Basic services and basic income are each very good at meeting different needs: services make more sense for commonly used, necessary infrastructures such as transport and health, whilst an income floor would allow people to acquire the basic items of everyday life in the 21st century and participate in socially-recognised activities. In these ways, they are not equivalent. However, deployed together they would be an incredibly powerful mechanism for eliminating poverty and taking people out of a scarcity lifestyle (with all of the material and psychological consequences of this).

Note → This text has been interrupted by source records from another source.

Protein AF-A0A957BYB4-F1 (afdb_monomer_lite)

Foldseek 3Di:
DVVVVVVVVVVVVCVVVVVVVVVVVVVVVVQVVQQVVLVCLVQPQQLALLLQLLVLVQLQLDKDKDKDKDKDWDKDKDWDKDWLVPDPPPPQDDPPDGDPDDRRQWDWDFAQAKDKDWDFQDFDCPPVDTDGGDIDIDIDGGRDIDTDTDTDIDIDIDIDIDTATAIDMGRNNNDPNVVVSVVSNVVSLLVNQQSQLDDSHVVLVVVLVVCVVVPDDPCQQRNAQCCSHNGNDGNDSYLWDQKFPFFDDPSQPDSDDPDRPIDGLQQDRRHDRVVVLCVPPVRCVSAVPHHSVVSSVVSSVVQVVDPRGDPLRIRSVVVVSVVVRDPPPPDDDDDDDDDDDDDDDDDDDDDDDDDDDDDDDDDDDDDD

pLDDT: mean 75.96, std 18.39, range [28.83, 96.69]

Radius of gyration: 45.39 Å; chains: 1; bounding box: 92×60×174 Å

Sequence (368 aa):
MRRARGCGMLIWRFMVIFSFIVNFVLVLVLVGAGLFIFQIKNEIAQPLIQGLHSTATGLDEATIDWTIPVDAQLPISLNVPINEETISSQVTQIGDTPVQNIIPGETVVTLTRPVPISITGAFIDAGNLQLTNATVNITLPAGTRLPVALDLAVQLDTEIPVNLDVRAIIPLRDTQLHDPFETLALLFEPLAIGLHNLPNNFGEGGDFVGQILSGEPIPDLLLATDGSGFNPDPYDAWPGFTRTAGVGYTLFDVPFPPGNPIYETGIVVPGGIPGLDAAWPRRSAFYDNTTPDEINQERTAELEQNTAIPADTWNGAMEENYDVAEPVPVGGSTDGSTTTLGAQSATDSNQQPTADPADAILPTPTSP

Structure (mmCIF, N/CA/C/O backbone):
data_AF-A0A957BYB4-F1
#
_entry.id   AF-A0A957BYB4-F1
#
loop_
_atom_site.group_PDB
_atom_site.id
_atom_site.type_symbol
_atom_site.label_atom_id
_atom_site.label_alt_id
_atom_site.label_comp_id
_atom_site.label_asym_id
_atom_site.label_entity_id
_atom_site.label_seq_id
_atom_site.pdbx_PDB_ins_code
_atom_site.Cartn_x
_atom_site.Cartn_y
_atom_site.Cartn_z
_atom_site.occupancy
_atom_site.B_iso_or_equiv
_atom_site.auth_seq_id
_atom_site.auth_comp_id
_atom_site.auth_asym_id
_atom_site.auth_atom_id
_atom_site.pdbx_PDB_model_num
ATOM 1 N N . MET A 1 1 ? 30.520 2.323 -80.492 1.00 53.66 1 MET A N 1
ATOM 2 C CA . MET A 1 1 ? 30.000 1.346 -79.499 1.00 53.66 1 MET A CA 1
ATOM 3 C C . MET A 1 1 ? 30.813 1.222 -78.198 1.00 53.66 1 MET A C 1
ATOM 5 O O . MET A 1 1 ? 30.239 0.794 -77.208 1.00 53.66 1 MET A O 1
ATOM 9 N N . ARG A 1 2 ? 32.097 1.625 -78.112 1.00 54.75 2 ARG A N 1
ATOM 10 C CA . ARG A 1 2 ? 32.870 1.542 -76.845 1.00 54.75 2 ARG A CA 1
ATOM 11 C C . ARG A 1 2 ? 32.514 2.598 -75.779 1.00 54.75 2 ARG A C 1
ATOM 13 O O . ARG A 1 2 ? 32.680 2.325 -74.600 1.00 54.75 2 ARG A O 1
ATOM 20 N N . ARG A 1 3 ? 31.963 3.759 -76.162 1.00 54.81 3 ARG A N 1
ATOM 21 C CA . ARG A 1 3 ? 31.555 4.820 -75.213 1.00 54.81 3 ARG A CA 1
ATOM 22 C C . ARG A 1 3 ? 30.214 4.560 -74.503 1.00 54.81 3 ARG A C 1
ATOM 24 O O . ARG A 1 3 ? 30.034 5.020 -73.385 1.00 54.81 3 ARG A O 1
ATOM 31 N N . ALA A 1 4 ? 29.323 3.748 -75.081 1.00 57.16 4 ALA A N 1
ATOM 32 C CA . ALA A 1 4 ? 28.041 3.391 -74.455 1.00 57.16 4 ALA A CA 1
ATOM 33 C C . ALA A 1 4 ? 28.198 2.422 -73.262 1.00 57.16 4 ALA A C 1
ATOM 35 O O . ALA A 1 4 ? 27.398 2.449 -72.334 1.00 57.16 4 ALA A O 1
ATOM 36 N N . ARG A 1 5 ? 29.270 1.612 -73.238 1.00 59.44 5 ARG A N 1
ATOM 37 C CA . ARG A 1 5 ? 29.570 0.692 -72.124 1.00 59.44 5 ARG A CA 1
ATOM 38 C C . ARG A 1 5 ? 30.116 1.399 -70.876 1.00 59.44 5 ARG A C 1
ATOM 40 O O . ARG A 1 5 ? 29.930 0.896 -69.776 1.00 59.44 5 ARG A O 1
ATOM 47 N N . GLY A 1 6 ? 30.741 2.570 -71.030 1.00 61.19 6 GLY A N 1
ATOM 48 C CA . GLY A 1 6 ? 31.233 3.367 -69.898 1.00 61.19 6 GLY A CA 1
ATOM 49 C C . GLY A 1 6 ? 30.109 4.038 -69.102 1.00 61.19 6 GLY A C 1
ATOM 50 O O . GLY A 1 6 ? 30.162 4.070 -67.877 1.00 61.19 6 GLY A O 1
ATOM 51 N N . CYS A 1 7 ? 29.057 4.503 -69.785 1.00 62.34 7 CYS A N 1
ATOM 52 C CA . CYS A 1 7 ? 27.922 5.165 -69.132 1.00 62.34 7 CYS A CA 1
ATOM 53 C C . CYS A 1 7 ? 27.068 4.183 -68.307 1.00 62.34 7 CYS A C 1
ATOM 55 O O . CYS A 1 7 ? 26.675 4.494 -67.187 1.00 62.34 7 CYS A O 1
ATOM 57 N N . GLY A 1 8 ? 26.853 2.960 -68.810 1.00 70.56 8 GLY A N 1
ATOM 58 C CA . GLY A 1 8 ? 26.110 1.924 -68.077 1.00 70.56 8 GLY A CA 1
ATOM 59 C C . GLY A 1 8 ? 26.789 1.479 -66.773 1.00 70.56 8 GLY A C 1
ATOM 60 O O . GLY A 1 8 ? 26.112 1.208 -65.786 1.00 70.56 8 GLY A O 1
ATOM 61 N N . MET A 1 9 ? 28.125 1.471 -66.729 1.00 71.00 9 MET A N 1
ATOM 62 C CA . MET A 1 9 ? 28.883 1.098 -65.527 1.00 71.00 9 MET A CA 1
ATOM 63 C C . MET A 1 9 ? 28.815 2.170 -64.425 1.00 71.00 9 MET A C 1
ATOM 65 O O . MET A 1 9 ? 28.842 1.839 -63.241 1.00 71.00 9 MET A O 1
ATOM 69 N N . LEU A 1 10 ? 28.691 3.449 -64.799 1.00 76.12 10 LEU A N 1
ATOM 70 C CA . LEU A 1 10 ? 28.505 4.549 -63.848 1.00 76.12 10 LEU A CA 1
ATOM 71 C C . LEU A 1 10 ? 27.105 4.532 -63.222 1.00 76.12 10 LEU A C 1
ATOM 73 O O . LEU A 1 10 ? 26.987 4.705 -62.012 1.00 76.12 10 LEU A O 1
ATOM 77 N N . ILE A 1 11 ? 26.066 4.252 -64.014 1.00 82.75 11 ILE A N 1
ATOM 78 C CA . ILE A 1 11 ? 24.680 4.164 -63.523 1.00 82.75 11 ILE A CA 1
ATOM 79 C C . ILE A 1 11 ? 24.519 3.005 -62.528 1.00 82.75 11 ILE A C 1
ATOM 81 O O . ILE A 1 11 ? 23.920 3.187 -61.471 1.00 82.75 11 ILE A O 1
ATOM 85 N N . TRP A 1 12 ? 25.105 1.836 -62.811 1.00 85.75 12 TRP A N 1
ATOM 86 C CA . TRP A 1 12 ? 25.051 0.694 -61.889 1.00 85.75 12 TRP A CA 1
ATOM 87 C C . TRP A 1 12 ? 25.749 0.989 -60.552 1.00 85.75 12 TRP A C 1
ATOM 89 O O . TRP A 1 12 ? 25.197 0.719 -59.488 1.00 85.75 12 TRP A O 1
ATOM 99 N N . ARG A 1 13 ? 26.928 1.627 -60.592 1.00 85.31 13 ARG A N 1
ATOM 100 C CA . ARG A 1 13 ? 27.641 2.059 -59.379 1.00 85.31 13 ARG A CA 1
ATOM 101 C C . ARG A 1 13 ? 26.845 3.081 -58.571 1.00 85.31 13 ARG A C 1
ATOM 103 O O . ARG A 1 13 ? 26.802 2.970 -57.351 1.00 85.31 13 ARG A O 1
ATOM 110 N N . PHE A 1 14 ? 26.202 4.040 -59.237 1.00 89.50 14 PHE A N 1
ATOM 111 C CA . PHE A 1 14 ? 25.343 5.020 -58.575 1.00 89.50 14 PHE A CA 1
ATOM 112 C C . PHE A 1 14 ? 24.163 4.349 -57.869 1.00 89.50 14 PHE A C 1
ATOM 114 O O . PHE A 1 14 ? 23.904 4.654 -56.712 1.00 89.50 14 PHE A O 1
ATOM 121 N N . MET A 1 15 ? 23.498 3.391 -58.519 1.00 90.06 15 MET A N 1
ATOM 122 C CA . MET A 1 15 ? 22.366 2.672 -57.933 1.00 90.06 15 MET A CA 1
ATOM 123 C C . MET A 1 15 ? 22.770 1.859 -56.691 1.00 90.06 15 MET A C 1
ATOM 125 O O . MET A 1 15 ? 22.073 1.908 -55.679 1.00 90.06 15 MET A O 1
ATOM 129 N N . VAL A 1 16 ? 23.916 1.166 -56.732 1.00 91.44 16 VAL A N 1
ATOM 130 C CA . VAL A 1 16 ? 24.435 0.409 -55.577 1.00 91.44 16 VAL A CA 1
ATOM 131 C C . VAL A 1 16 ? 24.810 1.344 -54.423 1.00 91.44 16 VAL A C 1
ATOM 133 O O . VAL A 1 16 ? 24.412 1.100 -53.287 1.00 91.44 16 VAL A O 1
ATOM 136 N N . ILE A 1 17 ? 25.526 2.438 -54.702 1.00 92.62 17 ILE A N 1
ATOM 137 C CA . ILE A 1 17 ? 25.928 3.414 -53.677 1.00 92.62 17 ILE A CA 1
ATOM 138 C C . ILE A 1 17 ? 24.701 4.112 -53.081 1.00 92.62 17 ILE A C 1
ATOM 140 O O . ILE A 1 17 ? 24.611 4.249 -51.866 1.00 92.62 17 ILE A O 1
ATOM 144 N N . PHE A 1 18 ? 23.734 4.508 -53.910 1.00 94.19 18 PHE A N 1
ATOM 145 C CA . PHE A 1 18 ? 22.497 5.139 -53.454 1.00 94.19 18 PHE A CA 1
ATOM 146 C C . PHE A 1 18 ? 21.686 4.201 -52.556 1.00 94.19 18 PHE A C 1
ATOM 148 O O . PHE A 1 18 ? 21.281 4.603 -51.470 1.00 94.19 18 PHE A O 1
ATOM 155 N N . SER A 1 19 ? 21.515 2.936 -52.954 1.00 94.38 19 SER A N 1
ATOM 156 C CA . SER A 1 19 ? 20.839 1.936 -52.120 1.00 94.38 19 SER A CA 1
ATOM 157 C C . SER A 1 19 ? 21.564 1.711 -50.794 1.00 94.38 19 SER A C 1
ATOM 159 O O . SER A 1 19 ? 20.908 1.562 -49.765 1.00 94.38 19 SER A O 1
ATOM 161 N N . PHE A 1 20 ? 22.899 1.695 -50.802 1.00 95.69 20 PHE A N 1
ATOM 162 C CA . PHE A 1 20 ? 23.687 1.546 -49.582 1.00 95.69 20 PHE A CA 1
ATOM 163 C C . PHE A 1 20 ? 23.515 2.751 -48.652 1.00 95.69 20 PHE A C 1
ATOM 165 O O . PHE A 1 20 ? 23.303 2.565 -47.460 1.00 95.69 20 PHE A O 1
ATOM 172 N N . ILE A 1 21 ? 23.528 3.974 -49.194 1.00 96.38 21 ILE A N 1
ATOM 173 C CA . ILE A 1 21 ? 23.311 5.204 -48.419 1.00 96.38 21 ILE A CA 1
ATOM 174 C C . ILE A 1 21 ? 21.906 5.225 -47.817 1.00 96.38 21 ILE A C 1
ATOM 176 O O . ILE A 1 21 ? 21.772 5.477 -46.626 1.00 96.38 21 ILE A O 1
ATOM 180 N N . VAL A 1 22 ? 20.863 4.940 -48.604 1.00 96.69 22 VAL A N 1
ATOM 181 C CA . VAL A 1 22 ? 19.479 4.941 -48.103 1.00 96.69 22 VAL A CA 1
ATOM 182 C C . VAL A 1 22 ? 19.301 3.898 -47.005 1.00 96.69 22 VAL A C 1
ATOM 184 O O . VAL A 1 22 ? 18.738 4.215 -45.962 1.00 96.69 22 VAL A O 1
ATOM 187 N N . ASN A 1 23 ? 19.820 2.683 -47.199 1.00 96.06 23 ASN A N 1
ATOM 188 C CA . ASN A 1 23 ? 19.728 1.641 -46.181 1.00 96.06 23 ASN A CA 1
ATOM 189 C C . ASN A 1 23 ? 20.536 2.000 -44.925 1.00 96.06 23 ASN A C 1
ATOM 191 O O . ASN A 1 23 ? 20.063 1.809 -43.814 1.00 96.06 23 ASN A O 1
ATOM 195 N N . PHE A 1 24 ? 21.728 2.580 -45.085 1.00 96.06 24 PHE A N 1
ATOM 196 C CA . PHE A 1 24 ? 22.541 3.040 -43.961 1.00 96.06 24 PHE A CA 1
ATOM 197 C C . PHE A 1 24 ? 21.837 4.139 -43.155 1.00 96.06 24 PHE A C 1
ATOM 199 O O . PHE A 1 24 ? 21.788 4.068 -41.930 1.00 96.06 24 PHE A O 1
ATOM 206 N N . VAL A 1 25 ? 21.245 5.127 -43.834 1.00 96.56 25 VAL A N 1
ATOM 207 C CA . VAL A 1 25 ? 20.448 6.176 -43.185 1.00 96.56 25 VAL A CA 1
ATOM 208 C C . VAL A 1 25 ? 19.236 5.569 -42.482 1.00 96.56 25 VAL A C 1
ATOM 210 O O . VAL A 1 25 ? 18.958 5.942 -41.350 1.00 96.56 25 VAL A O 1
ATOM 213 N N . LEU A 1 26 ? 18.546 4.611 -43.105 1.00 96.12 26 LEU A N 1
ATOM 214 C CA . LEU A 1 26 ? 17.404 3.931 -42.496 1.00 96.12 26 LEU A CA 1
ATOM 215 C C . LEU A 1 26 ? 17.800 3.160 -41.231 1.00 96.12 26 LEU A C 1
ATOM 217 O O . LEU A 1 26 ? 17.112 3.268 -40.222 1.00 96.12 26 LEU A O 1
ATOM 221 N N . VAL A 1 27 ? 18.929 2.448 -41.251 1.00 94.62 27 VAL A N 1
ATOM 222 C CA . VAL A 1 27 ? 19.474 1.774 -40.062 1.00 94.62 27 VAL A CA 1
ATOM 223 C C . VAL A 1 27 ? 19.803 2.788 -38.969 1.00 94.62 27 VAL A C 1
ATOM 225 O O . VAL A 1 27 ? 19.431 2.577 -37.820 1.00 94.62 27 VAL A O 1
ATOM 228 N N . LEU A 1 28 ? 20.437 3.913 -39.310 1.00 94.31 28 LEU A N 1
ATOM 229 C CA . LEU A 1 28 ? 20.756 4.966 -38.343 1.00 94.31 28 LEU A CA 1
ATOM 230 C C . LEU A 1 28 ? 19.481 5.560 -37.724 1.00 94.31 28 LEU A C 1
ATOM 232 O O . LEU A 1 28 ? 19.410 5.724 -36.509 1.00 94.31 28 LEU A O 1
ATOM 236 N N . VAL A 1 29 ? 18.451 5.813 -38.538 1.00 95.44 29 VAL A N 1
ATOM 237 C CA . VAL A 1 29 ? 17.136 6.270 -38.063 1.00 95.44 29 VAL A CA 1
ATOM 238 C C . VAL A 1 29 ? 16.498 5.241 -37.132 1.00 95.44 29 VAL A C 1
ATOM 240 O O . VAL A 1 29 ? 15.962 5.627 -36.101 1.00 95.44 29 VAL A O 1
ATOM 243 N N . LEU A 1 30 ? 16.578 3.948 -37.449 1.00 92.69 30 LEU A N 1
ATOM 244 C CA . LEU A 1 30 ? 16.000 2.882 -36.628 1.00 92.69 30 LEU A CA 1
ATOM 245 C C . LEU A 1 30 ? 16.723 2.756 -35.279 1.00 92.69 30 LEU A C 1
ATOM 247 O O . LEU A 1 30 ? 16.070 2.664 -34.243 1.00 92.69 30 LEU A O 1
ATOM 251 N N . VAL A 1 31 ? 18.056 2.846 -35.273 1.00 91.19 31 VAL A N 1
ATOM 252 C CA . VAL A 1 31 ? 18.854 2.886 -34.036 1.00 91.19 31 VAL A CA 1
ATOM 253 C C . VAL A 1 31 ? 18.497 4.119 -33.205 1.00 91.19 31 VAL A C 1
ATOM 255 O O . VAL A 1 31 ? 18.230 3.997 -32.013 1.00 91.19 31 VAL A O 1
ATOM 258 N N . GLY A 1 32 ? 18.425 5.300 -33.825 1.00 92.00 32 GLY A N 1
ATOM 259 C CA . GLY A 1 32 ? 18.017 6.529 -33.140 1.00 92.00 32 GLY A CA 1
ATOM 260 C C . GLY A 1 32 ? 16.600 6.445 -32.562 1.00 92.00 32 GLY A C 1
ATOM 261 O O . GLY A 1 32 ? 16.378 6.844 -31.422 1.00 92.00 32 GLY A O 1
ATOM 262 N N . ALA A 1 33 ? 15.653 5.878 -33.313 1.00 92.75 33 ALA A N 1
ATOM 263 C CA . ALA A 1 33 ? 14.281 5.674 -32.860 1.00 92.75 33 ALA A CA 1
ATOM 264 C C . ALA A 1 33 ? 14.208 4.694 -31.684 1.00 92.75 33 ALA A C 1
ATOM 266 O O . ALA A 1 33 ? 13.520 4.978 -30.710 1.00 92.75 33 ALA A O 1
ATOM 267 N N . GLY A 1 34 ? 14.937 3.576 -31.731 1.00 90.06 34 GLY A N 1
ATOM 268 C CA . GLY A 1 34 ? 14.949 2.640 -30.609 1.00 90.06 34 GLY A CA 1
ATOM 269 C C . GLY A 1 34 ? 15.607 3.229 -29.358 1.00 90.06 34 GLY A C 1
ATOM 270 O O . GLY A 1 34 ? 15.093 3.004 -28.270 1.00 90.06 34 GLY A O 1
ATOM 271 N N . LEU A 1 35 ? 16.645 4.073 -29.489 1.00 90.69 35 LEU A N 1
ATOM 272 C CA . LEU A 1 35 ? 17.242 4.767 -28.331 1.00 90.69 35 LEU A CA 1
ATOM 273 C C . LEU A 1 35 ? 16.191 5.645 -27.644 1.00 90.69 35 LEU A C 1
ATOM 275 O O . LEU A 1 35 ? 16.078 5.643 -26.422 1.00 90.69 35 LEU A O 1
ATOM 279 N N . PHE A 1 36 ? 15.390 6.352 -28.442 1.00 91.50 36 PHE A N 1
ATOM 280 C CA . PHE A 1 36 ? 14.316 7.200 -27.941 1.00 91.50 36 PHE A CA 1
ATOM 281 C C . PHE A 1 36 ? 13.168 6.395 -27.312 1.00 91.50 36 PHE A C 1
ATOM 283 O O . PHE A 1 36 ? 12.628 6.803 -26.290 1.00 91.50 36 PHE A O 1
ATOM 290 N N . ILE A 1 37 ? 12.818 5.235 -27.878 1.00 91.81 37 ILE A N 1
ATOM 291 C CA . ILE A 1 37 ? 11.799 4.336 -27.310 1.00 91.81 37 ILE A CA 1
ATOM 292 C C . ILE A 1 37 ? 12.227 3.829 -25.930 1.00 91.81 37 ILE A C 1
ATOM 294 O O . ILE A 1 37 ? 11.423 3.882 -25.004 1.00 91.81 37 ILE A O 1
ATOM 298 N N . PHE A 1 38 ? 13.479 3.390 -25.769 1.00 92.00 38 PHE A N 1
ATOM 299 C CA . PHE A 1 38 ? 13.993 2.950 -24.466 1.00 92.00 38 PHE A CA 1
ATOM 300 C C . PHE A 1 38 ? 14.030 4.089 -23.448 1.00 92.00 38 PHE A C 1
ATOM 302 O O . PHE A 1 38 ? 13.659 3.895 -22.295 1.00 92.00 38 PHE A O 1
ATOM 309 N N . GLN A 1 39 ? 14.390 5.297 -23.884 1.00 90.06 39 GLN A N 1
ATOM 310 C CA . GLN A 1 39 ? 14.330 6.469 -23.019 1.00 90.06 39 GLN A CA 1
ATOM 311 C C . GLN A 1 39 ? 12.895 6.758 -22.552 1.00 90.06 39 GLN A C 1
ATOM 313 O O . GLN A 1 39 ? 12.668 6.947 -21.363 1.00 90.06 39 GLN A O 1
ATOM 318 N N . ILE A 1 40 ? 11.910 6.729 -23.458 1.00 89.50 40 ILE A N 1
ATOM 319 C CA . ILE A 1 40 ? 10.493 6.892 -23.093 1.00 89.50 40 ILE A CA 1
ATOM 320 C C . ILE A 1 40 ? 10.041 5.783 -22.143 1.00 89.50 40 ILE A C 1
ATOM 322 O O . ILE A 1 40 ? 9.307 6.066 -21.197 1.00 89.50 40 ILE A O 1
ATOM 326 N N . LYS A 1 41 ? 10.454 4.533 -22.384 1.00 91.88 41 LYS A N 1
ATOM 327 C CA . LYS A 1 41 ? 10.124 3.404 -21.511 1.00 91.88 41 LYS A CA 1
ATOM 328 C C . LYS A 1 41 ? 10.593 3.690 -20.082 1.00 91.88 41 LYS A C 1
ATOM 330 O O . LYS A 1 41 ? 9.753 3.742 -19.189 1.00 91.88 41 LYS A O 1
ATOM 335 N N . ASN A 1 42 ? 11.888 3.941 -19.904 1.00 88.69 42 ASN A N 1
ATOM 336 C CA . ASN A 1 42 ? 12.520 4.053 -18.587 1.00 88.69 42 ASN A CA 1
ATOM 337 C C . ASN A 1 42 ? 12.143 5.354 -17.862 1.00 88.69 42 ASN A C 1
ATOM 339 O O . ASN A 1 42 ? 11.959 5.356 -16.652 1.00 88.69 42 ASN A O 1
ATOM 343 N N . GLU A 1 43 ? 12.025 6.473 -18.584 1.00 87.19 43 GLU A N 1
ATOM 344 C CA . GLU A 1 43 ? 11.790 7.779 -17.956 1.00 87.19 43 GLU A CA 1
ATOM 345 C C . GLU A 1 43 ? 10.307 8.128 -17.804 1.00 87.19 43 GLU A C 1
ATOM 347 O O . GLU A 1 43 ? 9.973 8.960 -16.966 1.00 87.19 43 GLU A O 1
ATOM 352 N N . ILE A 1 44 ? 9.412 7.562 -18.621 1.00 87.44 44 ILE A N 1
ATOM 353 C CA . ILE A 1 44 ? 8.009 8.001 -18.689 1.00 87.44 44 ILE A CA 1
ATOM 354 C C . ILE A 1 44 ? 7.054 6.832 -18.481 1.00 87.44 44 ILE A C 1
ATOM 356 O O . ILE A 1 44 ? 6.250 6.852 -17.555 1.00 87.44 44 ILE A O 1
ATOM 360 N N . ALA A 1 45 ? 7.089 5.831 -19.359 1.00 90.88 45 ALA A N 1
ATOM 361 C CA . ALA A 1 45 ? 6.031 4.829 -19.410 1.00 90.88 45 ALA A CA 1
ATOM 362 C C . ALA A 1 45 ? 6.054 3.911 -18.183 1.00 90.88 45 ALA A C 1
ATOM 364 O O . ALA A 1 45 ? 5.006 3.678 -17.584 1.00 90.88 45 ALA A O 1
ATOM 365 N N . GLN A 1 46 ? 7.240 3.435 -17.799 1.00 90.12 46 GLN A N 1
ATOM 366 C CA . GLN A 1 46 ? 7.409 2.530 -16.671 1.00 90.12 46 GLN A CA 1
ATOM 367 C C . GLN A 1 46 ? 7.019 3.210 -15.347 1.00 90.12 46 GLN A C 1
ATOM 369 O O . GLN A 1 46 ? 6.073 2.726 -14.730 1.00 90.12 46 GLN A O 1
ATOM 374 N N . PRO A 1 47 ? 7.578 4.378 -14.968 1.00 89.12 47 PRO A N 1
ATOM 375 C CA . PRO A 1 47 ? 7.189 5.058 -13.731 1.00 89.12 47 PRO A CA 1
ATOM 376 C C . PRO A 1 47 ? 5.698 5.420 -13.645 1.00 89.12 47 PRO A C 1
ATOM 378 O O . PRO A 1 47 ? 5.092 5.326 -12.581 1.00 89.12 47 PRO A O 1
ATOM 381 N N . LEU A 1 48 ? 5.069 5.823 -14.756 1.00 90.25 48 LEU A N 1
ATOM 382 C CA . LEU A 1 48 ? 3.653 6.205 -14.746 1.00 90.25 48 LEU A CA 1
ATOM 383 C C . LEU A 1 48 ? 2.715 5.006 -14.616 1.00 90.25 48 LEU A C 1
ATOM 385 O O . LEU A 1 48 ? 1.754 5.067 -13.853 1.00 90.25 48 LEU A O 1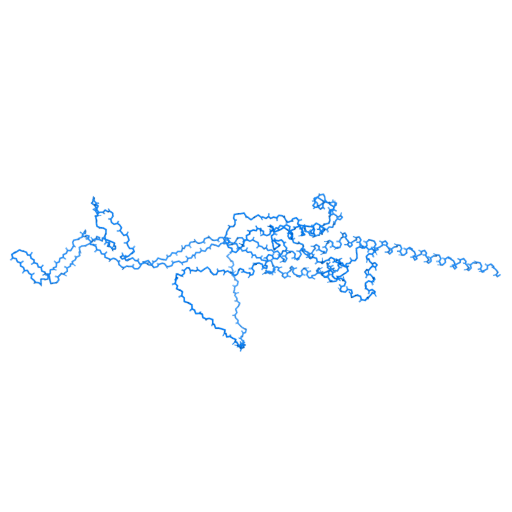
ATOM 389 N N . ILE A 1 49 ? 2.960 3.945 -15.388 1.00 92.81 49 ILE A N 1
ATOM 390 C CA . ILE A 1 49 ? 2.089 2.765 -15.399 1.00 92.81 49 ILE A CA 1
ATOM 391 C C . ILE A 1 49 ? 2.306 1.954 -14.123 1.00 92.81 49 ILE A C 1
ATOM 393 O O . ILE A 1 49 ? 1.326 1.578 -13.485 1.00 92.81 49 ILE A O 1
ATOM 397 N N . GLN A 1 50 ? 3.563 1.746 -13.717 1.00 90.88 50 GLN A N 1
ATOM 398 C CA . GLN A 1 50 ? 3.871 1.075 -12.457 1.00 90.88 50 GLN A CA 1
ATOM 399 C C . GLN A 1 50 ? 3.356 1.885 -11.272 1.00 90.88 50 GLN A C 1
ATOM 401 O O . GLN A 1 50 ? 2.681 1.317 -10.430 1.00 90.88 50 GLN A O 1
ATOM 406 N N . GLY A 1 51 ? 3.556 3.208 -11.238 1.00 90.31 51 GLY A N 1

(For a more detailed breakdown of these survey results and the participant quotations I’ve used above, see Stewart Lansley and Joanna Mack Breadline Britain: the Rise of Mass Poverty (2015))


[1]  (If this is not assumed, and it is accepted that we need cash transfers of some sort, then the question is begged: what kind of cash transfers should we have, if not unconditional? Those conditional on the ‘claimant’ ‘actively seeking work’ perhaps? A toned down form of Universal Credit? These uncomfortable topics are never broached, in my experience, by those rejecting basic income in favour of basic services).


[2] Those who dismiss universal income floors in favour of universal services sometimes miss this fundamental fact (about the relativity of needs as well as wants). Consider Anna Coote and Andrew Percy’s statement in their forthcoming Universal Basic Services (Polity, 2020):

‘Needs are not like wants. Wants vary infinitely and can multiply exponentially. If you don’t get what you want, you won’t die or cease to be part of human society, but that could happen if you don’t get what you need…There comes a point where sufficiency is reached in the process of meeting needs. By contrast, there will never come a time when we all have everything we want.’

While Coote and Percy recognise that ‘politics and culture shape the specific ways in which needs are satisfied’, historical conditions are merely the shaping ‘form’ in their account,  implying a fairly rigid idea as to what constitutes ‘need’ and therefore what counts as basic. Do we have ever truly reach that ‘point’ of sufficiency of meeting needs if – as we’ve established – they always developing (even if gradually)? And it is clear – from the deprivation surveys above – that there are many things that Coote and Percy might consider to be mere, ephemeral ‘wants’ that, in their absence, do in fact deprive people of engaging in the human society that they find themselves in. Things like computers, televisions and being able to take a holiday are good examples: these are quite obviously basic necessities for us, but are not transhistorical and we would expect some of them to drop off the list with time (e.g. televisions).


[3] Here are just two striking findings:

  1. In 2012, the number of people falling below the minimum standards of the day had doubled since 1983
  2. More children lead impoverished and restricted lives in 2012 than in 1999

In short, we have been moving backwards in terms of living standards.